Go at 4, Go Docker on Pi, Go in GCC and Turing revised – Snippets

  • snippets034 Years of Go: Time flies when a language develops and Go is no exception as it celebrated its fourth year noting some of the projects built in Go (Docker, Packer, NSQ, JuJu and more) and Go users (CloudFlare, SoundCloud, ngrok, Poptip, Splice and obviously Google). The Docker folk have presented why they use Go, both the good and the bad, covering what doesn’t work well for them too.
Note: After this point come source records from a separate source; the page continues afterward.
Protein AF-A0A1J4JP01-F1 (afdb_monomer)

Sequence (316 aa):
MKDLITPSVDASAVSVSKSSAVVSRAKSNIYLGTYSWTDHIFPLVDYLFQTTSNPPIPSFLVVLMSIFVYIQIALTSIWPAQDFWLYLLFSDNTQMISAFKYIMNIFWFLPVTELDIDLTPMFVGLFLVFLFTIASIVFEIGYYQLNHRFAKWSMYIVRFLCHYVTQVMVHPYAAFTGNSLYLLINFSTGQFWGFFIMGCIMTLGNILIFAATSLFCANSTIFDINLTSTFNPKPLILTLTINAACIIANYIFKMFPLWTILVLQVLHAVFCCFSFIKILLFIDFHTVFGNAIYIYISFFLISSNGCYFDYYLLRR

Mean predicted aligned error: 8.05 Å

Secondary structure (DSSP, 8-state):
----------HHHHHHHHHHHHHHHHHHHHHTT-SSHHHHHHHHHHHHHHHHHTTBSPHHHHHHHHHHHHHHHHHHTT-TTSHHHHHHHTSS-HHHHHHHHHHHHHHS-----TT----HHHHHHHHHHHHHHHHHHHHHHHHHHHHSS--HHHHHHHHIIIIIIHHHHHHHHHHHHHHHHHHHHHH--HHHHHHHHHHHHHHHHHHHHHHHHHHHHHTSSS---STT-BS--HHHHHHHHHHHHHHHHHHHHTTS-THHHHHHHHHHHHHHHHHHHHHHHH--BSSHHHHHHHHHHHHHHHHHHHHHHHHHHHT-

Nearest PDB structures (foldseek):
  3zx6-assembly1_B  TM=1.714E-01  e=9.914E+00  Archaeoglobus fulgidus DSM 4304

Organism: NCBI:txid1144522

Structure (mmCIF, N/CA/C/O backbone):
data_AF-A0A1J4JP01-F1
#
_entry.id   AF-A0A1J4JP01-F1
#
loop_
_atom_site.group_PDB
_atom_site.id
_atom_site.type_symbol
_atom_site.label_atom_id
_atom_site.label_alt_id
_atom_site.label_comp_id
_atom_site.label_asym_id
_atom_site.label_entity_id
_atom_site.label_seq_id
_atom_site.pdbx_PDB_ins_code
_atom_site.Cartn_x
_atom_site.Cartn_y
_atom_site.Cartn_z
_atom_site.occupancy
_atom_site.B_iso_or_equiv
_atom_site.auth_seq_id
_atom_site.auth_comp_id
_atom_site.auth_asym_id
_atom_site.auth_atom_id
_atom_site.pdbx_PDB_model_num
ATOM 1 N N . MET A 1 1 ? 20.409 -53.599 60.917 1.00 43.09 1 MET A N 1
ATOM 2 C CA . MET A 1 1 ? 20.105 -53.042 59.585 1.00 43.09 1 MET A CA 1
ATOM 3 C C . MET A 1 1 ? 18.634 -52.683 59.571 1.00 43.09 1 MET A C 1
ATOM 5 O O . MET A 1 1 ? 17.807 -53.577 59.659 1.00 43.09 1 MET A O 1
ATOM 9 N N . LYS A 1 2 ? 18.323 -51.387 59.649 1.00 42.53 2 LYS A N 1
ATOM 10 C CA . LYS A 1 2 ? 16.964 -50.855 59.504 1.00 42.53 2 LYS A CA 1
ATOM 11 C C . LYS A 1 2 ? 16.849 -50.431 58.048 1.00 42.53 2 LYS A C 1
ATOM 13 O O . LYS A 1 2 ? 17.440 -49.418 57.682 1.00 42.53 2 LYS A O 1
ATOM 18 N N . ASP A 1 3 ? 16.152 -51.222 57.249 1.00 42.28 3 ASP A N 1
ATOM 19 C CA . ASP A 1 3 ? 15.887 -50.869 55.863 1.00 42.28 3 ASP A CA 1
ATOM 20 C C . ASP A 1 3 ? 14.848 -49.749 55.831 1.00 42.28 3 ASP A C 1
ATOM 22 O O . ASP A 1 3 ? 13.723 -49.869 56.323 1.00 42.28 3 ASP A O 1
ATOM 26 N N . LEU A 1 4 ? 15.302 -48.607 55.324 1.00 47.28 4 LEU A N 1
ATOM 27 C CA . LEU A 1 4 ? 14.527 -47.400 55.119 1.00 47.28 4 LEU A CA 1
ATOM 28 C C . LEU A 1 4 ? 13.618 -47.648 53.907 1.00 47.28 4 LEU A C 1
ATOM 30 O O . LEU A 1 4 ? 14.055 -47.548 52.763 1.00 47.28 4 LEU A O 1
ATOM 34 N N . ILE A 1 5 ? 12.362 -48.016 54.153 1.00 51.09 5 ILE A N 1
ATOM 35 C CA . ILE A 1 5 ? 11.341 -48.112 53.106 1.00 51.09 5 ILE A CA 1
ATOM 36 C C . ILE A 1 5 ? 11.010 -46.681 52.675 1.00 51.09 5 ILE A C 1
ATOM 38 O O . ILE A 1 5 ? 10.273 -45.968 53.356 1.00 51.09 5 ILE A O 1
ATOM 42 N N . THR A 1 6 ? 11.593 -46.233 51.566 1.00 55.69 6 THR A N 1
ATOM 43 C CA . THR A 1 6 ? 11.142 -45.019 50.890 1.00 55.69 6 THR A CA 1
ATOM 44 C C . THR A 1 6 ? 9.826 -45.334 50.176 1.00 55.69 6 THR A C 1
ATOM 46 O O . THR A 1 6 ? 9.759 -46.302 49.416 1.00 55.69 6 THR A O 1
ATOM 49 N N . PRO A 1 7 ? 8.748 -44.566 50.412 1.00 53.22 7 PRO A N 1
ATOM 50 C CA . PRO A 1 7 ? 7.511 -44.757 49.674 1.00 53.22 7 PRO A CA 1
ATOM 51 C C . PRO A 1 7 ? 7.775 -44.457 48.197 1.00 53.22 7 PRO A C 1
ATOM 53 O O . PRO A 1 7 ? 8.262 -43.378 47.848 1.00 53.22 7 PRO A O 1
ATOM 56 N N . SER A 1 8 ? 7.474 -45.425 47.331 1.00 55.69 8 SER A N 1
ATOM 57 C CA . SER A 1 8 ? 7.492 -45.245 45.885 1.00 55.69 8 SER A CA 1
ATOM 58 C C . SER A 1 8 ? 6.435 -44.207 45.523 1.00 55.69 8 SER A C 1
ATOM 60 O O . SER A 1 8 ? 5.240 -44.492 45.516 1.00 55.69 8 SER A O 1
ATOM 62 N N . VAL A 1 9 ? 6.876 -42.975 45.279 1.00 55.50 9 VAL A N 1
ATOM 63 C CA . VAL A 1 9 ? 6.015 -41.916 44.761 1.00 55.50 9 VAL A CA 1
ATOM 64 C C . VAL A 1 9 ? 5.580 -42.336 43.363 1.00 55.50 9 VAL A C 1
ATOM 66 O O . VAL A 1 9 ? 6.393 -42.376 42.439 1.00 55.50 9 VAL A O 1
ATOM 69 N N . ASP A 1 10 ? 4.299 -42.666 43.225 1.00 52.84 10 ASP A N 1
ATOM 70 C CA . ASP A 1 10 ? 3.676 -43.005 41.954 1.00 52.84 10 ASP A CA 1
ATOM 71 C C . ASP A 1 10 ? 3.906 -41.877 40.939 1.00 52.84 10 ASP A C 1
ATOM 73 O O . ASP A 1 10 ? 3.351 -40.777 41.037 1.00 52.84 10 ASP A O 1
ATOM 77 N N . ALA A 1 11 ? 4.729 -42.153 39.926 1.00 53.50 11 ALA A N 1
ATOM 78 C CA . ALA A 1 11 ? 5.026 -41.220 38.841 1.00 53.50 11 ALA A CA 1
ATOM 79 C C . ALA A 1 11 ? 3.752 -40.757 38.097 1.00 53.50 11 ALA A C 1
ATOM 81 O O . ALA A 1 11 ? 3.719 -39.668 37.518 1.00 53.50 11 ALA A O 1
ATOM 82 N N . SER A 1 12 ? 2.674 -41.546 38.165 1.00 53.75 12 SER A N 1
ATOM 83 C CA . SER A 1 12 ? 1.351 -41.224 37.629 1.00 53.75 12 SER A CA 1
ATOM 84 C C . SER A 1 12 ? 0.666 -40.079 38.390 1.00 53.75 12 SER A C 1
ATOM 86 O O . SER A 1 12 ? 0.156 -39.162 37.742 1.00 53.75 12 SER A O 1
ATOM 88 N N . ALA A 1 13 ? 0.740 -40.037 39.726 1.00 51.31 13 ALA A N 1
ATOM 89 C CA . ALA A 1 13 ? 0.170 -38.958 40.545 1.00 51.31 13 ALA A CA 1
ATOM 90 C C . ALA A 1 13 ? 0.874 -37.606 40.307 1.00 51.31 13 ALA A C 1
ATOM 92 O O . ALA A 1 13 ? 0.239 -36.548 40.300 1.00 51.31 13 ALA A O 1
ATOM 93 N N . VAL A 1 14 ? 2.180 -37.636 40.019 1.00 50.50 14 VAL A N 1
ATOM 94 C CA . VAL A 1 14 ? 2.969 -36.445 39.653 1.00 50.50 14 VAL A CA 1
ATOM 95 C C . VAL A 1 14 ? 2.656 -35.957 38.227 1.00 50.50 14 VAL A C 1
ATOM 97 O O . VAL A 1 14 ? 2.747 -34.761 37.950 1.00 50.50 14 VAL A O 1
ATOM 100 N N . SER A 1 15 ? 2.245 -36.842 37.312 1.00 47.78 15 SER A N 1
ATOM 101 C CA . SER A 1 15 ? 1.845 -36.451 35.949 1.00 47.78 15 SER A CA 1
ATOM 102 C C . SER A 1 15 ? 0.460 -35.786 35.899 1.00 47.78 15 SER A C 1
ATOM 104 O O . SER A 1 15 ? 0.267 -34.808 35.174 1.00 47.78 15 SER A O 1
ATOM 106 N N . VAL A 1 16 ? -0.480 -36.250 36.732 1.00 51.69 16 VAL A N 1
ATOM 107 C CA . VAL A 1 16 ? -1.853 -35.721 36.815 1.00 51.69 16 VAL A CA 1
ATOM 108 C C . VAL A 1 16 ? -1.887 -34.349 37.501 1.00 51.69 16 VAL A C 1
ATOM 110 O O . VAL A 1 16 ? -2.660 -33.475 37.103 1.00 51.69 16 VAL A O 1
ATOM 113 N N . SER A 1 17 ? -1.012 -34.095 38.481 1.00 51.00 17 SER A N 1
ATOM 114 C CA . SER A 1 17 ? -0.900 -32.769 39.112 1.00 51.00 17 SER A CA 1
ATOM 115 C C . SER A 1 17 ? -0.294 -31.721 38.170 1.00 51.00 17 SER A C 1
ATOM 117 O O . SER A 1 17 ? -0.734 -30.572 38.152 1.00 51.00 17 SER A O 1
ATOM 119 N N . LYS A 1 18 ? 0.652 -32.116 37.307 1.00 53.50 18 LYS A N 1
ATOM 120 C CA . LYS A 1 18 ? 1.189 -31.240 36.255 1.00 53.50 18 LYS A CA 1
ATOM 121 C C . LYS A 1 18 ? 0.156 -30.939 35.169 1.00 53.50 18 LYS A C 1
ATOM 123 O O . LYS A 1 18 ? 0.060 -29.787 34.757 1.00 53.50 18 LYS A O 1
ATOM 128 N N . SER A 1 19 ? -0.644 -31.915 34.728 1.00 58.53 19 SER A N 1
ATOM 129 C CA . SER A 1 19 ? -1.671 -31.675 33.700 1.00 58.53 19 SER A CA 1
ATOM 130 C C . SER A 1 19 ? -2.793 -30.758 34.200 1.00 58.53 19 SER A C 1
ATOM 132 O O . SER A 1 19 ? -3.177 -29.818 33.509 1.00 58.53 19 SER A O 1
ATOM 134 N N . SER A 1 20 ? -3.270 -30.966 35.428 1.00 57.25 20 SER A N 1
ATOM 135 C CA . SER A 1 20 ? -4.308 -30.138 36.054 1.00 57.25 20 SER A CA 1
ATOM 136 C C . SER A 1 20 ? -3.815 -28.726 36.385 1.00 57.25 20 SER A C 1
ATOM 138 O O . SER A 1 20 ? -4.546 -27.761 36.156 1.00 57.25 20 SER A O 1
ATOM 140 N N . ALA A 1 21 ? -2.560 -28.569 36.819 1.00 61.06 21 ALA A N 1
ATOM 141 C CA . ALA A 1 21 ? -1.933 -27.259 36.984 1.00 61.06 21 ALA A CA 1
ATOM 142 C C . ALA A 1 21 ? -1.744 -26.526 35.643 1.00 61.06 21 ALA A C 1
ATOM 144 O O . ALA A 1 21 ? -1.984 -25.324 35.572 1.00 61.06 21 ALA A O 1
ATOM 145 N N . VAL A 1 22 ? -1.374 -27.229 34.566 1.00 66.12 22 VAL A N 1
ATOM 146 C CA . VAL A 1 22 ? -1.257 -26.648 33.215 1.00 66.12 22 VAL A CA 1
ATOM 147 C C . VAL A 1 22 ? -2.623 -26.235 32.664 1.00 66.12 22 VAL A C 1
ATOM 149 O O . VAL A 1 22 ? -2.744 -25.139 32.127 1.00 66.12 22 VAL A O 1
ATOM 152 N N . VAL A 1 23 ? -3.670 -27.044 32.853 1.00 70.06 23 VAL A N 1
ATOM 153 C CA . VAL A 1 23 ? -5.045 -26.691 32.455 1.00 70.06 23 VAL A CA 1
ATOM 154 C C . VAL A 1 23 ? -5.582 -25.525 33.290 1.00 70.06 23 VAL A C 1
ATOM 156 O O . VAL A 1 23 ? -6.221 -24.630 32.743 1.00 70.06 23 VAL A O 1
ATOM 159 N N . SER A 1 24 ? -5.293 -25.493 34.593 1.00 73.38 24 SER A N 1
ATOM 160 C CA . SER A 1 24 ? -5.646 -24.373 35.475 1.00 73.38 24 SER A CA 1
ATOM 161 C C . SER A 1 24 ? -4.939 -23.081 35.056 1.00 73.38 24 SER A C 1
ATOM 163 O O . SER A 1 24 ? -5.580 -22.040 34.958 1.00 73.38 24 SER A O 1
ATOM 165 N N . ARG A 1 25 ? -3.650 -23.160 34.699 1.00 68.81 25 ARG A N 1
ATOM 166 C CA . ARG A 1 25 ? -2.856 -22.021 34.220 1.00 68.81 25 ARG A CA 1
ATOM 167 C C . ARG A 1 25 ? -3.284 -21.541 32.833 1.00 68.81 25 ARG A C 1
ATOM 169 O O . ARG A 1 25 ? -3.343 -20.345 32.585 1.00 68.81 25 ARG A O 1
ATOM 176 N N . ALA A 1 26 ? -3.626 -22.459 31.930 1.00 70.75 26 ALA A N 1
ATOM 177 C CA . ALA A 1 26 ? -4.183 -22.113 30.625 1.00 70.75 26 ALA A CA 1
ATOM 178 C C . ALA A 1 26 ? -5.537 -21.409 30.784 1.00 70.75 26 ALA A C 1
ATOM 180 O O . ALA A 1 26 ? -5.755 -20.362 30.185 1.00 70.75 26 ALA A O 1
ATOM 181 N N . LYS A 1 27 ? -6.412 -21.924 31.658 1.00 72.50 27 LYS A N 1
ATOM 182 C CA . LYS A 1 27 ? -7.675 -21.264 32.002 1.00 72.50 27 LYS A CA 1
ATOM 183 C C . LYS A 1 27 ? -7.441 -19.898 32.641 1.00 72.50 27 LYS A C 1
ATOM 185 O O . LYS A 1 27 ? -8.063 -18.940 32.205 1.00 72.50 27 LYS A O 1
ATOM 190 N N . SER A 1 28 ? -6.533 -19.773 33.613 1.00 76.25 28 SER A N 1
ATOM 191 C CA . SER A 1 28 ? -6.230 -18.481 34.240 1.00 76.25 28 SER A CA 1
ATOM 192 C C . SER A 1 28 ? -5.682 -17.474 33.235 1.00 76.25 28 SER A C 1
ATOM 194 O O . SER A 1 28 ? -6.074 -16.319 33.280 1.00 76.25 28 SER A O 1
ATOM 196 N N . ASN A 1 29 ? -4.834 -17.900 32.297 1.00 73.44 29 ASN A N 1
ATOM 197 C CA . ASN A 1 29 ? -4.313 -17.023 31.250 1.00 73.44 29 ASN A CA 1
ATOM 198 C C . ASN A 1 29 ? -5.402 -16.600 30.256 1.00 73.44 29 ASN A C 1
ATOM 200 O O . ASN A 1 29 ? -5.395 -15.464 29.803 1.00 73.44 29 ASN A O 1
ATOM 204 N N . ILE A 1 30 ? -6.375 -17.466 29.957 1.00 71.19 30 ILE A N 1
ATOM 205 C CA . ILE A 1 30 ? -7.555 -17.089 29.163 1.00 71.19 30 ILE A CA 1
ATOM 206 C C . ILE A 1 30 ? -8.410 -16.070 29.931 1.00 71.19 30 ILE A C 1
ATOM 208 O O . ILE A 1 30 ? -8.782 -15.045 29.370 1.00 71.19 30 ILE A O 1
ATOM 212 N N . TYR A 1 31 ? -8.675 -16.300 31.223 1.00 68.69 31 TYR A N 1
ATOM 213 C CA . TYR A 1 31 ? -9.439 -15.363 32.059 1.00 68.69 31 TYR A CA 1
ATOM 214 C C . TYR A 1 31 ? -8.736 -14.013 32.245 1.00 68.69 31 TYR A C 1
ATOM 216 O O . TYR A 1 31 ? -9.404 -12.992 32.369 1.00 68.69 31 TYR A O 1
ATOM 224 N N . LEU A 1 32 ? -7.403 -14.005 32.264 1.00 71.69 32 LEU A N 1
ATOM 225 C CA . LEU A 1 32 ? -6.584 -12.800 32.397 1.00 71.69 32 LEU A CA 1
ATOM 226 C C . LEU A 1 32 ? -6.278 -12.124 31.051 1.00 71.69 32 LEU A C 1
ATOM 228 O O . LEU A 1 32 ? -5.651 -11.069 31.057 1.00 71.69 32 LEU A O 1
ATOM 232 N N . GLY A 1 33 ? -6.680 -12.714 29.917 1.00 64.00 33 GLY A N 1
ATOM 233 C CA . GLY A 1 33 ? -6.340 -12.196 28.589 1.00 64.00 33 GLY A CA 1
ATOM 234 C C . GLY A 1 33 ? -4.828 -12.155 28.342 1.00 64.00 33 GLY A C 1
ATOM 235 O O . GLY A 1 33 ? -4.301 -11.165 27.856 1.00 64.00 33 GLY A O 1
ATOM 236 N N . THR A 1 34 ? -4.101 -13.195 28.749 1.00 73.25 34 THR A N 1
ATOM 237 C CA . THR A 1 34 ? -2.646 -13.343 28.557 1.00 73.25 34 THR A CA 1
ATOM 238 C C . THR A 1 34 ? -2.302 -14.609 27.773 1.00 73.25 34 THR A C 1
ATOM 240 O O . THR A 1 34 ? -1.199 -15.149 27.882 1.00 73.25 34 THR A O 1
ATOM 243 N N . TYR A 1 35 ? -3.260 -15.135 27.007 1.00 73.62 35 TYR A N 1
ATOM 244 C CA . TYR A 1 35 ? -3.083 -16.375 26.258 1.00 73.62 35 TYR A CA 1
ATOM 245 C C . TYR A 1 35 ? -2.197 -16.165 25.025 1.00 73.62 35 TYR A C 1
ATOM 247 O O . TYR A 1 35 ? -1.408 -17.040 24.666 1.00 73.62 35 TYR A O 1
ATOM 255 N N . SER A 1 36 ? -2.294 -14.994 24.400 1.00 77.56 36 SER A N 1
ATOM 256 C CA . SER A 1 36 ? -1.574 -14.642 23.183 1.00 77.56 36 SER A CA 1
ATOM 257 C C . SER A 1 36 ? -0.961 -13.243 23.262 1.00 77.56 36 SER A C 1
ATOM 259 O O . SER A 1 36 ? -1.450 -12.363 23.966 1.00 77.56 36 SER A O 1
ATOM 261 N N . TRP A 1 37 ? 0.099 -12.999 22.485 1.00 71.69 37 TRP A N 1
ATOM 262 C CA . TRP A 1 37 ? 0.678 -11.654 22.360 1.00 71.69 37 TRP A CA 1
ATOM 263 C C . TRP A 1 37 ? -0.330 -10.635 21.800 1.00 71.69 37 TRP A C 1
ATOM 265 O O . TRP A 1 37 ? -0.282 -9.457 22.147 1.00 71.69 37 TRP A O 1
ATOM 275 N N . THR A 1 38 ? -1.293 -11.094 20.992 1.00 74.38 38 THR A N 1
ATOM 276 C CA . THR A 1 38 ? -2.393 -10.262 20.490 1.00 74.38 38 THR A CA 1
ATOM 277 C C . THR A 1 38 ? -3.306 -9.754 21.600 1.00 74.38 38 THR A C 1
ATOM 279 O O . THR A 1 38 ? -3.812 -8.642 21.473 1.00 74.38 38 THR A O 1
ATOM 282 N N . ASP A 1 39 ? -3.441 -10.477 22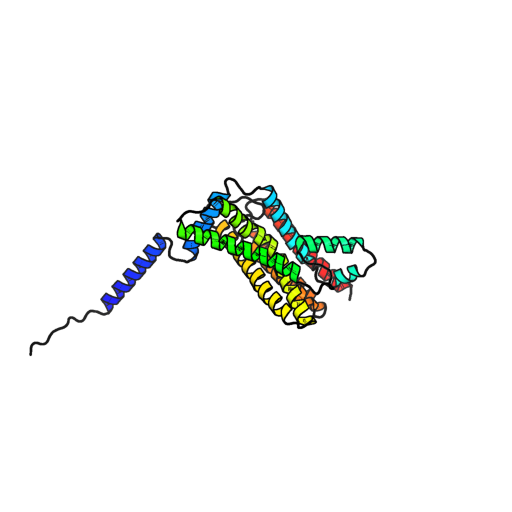.715 1.00 72.44 39 ASP A N 1
ATOM 283 C CA . ASP A 1 39 ? -4.257 -10.034 23.854 1.00 72.44 39 ASP A CA 1
ATOM 284 C C . ASP A 1 39 ? -3.642 -8.820 24.571 1.00 72.44 39 ASP A C 1
ATOM 286 O O . ASP A 1 39 ? -4.351 -8.053 25.215 1.00 72.44 39 ASP A O 1
ATOM 290 N N . HIS A 1 40 ? -2.333 -8.584 24.420 1.00 74.31 40 HIS A N 1
ATOM 291 C CA . HIS A 1 40 ? -1.678 -7.381 24.943 1.00 74.31 40 HIS A CA 1
ATOM 292 C C . HIS A 1 40 ? -1.863 -6.154 24.041 1.00 74.31 40 HIS A C 1
ATOM 294 O O . HIS A 1 40 ? -1.847 -5.025 24.529 1.00 74.31 40 HIS A O 1
ATOM 300 N N . ILE A 1 41 ? -2.038 -6.358 22.733 1.00 78.25 41 ILE A N 1
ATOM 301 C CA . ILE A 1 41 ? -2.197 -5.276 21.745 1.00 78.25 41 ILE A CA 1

  • Docker on Pi: Talking about Docker, the folks at Resin.io have been porting Docker to the Raspberry Pi and have now announced it is fully running. They give the details in a blog posting where they cover creating Arch Linux images for the Pi, creating swapfiles, updating the kernel on the host OS, installing dependencies like Go, building Docker, and creating docker images.
  • Go for GCC: The demise of GCJ as an actively developed part of GCC is alluded to in a posting on the GCC mailing list by Jeff Law. It’s expensive to build and hardly used now and Law is proposing that Java be replaced with Go as it offers the same test coverage but has a more active development community. Java, through the OpenJDK, is more self-sufficient now so would not be overtly affected by the change. The thread spawned from the posting sees a suggestion that Ada be used instead of Go because Go has build issues on a number of platforms that GCC builds for. No decisions have been made, but it will be interesting to see if this gets traction.
  • Turing complete: The Stanford Encylopedia of Philosophy had an entry for Alan Turing since 2002, but that has now been substantially revised to provide an excellent background to Turing’s work and the philosophical implications of that work.